HYBRID EVENT: You can participate in person at Valencia, Spain or Virtually from your home or work.
Muhammad Asif Nawaz, Speaker at Catalysis Conferences
Shaheed Benazir Bhutto University, Pakistan
Title : Immobilization of bacterial maltase using different polymers: An Excellent design of using maltase in continuous industrial process


The current study deals with the comparative study related to immobilization of maltase using synthetic (polyacrylamide) and non-synthetic (calcium alginate, agar-agar and agarose) polymers via entrapment technique. Polyacrylamide beads were formed by cross-linking of monomers, agar-agar and agarose through solidification while alginate beads were prepared by simple gelation. Results showed that the efficiency of enzyme significantly improved after immobilization and among all tested supports agar-agar was found to be the most promising and biocompatible for maltase in terms of immobilization yield (82.77%). The catalytic behavior of maltase was slightly shifted in terms of reaction time (free enzyme, agarose and polyacrylamide: 05 minutes; agar-agar and alginate: 10 minutes), pH (free enzyme, alginate and polyacrylamide: 6.5; agar-agar, agarose: 7.0) and temperature (free enzyme: 45°C; alginate: 50°C; polyacrylamide: 55°C; agarose: 60°C; agar-agar: 65°C). Furthermore, evaluation of kinetic study revealed that after entrapment the affinity (Km) and maximum velocity (Vmax) of maltase was affected. Activation energy of entrapped maltase decreased which increases its stability at higher temperatures for longer time period. Stability profile of immobilized maltase also revealed that all the supports utilized have significantly enhanced the activity of maltase at higher temperatures then its free counterpart. However, recycling data showed that agar-agar entrapped maltase retained 20% of its initial activity even after 10 cycles followed by agarose (10%) while polyacrylamide and alginate showed no activity after 8 and 6 cycles respectively. Thus, it can be anticipated from current study that immobilization of maltase using various supports effectively improve the catalytic properties of enzyme for its efficient utilization in different bioprocesses.

Audience take-away:

  • The audience will be able to use immobilization technology in industrial process. I will discuss enzyme engineering with the latest challenges and will provide proficient skills and entrepreneurship opportunities in the field of Enzyme Biotechnology. My talk will discuss to establish more linkage programs and collaboration for improving competitive skills and learning horizon of researchers.

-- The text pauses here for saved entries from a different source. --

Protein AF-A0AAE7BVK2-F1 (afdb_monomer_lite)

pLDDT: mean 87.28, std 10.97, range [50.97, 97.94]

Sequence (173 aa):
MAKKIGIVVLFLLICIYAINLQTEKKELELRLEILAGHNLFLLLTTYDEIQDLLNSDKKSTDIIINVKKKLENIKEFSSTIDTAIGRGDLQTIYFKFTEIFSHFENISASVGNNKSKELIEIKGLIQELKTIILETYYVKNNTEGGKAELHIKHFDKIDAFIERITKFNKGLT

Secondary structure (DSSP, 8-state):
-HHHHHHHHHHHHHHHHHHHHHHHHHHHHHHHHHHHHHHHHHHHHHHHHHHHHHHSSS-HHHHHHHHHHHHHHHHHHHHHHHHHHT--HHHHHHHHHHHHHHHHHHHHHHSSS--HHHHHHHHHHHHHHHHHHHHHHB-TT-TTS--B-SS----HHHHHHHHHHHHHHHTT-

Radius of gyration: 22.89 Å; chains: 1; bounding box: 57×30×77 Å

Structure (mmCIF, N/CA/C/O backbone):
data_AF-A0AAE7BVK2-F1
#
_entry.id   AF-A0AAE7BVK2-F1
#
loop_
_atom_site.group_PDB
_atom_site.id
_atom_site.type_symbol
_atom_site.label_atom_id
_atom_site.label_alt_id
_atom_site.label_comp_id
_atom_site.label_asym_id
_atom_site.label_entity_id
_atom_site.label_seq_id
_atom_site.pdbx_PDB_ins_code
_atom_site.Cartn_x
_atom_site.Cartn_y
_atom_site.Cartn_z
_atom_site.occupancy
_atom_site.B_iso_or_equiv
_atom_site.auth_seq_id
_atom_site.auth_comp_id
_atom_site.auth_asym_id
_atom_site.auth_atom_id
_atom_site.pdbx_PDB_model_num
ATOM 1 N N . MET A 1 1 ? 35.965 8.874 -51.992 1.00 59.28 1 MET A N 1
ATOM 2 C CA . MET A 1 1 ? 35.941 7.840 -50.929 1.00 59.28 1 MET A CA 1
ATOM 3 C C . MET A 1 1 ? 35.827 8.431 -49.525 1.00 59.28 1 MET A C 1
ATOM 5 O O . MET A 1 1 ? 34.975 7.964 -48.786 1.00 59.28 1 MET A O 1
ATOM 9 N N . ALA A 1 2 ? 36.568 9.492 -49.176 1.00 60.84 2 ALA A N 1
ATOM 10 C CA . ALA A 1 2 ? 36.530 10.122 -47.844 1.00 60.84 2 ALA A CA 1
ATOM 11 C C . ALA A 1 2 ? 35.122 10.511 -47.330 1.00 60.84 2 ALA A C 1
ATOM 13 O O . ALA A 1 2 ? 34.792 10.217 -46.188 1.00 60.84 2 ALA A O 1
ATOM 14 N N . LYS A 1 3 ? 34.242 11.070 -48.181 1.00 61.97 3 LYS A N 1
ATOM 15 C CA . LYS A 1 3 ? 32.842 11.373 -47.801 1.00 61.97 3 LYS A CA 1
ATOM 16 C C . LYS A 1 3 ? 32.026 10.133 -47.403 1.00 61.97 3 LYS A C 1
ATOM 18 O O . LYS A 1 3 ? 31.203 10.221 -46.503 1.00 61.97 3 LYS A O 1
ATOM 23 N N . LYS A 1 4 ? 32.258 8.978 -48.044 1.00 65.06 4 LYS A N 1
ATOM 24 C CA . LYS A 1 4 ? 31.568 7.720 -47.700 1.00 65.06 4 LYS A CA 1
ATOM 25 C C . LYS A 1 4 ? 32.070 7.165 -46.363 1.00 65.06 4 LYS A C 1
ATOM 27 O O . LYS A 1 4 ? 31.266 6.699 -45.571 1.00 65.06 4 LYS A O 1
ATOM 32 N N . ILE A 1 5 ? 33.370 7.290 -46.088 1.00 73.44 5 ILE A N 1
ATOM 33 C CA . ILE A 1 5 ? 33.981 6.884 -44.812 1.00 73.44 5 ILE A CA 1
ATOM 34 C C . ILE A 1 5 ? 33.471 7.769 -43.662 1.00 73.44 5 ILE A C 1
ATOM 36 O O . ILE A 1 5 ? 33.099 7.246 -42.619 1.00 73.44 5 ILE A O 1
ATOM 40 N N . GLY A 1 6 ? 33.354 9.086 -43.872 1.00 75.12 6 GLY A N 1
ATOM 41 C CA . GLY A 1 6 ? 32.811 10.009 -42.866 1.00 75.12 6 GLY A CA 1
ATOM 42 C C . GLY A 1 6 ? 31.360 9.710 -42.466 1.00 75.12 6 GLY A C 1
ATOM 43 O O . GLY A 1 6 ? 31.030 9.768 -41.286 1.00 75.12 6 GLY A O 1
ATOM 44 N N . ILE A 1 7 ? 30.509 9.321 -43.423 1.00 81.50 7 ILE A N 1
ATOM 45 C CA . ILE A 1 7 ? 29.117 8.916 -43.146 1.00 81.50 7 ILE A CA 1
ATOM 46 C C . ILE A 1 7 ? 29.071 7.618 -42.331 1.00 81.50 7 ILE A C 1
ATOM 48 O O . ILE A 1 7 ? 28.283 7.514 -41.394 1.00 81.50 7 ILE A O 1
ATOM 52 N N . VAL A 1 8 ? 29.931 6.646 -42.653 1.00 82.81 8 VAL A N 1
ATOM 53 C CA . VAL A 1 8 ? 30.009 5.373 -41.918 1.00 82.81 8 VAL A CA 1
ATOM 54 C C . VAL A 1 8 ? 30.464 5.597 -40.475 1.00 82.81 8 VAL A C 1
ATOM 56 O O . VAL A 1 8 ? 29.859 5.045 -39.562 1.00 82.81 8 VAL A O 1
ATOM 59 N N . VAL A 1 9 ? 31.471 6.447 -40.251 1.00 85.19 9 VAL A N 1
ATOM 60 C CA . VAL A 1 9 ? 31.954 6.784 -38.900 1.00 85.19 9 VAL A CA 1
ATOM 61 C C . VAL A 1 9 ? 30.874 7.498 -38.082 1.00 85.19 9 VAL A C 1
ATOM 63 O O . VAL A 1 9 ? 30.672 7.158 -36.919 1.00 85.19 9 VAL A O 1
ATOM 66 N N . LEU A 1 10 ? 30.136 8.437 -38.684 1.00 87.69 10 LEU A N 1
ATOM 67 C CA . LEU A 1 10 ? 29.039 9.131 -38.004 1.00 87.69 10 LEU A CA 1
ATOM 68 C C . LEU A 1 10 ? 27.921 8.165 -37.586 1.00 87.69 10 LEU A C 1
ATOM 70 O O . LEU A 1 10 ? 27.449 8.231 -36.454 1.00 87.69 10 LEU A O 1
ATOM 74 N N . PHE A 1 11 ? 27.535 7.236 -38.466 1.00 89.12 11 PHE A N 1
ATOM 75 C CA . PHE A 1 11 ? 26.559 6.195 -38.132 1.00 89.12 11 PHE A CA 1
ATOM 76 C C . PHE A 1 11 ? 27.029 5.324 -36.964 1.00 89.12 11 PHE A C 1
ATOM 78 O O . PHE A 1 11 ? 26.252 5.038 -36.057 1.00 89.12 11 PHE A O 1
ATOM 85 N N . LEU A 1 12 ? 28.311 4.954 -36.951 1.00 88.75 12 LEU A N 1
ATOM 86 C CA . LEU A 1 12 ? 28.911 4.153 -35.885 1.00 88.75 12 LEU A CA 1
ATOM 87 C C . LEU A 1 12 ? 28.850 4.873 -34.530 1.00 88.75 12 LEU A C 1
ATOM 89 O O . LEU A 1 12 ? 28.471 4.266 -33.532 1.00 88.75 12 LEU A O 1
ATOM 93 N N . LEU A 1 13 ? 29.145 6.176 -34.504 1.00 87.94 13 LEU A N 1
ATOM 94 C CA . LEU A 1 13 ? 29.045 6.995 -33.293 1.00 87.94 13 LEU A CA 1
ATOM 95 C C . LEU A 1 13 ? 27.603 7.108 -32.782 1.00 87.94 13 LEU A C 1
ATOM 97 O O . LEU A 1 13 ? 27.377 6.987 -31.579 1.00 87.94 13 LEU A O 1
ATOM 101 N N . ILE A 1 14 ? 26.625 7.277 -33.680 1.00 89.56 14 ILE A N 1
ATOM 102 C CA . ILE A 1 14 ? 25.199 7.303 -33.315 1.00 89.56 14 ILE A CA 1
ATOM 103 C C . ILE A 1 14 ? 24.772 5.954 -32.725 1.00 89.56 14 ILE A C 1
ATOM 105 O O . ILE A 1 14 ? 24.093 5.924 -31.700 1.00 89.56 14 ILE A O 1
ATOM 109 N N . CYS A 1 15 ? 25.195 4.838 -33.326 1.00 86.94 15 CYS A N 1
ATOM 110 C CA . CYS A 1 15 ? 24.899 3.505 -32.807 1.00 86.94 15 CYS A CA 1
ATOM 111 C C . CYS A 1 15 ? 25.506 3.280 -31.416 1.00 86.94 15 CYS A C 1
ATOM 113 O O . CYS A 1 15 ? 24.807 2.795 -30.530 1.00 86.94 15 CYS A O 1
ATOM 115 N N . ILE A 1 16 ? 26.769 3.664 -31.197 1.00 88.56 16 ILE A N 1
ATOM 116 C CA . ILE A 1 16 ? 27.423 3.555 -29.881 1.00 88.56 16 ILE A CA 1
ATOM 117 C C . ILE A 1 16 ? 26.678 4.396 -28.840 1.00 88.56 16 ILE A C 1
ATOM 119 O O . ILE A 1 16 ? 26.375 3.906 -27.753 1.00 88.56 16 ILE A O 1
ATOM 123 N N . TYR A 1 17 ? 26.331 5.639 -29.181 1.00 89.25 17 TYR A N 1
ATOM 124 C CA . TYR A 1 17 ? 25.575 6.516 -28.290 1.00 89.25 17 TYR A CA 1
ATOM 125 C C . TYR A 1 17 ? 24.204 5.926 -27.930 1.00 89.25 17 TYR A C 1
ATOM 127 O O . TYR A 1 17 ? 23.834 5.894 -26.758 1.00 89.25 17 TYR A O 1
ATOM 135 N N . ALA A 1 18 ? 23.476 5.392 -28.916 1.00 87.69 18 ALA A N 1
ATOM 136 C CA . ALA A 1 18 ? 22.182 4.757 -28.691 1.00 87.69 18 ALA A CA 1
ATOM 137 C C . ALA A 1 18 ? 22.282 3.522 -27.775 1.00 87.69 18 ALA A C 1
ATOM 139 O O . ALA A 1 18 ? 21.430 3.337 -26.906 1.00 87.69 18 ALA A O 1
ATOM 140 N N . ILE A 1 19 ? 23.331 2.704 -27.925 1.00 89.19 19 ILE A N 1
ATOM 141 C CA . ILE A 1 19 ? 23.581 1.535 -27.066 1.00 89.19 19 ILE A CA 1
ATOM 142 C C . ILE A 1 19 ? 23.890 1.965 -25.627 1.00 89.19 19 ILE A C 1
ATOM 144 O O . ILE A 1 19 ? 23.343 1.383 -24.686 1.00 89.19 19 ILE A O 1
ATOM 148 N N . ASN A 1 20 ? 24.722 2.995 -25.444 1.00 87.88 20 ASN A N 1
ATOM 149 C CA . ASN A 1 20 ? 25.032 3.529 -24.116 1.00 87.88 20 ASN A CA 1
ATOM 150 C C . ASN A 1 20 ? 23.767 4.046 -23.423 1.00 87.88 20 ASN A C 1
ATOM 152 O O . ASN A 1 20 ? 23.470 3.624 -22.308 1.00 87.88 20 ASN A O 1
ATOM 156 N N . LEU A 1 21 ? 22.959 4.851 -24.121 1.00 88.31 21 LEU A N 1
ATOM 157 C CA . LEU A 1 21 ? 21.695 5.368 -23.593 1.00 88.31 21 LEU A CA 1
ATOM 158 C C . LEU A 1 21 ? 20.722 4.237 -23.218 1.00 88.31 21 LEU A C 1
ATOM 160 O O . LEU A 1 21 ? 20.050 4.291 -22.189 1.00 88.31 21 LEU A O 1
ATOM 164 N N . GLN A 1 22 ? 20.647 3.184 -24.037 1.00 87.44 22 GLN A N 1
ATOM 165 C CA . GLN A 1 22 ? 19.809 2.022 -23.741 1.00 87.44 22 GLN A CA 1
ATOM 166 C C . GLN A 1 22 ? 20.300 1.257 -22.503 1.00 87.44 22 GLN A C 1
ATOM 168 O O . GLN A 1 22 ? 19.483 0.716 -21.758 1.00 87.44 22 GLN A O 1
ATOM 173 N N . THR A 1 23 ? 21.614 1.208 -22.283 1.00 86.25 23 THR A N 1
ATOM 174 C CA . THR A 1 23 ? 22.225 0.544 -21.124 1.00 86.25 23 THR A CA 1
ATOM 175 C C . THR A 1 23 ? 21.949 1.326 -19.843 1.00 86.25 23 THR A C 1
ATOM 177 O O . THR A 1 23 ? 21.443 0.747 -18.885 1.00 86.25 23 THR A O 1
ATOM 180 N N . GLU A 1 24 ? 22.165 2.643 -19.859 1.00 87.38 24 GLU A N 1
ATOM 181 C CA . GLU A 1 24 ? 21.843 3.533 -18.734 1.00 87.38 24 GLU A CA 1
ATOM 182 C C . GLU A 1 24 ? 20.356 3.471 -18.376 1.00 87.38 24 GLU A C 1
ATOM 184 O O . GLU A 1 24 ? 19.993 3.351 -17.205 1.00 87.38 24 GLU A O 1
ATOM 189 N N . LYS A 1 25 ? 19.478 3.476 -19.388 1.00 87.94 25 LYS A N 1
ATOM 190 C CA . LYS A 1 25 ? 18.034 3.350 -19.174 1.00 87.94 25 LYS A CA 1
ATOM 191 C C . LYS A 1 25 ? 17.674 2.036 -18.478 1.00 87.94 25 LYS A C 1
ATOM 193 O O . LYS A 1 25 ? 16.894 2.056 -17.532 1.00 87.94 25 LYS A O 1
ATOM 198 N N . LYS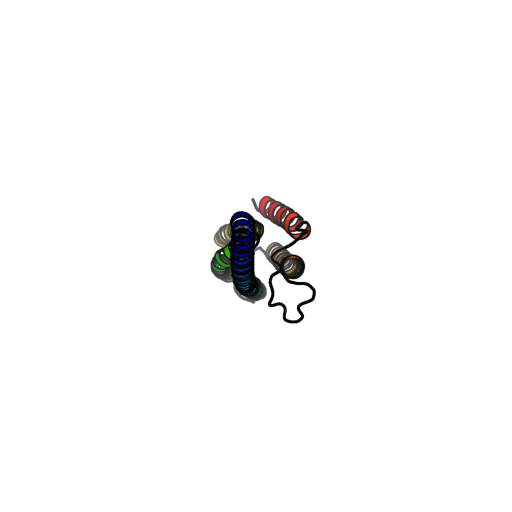 A 1 26 ? 18.244 0.911 -18.922 1.00 88.31 26 LYS A N 1
ATOM 199 C CA . LYS A 1 26 ? 18.012 -0.401 -18.294 1.00 88.31 26 LYS A CA 1
ATOM 200 C C . LYS A 1 26 ? 18.504 -0.440 -16.849 1.00 88.31 26 LYS A C 1
ATOM 202 O O . LYS A 1 26 ? 17.843 -1.031 -16.003 1.00 88.31 26 LYS A O 1
ATOM 207 N N . GLU A 1 27 ? 19.647 0.178 -16.563 1.00 88.50 27 GLU A N 1
ATOM 208 C CA . GLU A 1 27 ? 20.178 0.245 -15.201 1.00 88.50 27 GLU A CA 1
ATOM 209 C C . GLU A 1 27 ? 19.275 1.076 -14.280 1.00 88.50 27 GLU A C 1
ATOM 211 O O . GLU A 1 27 ? 18.959 0.648 -13.171 1.00 88.50 27 GLU A O 1
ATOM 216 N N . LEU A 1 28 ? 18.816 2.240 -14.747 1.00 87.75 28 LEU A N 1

Dr. Muhammad Asif Nawaz has completed his Ph.D. in Biotechnology and working as Assistant professor at Department of Biotechnology, SBBU Sheringal Dir . His research work has been published in peer reviewed research journals in national/international scientific journals with an overall impact factor more than 100 and of citation of more than 1500. He has been the principal/co-principal investigator of several research projects funded by national funding agencies.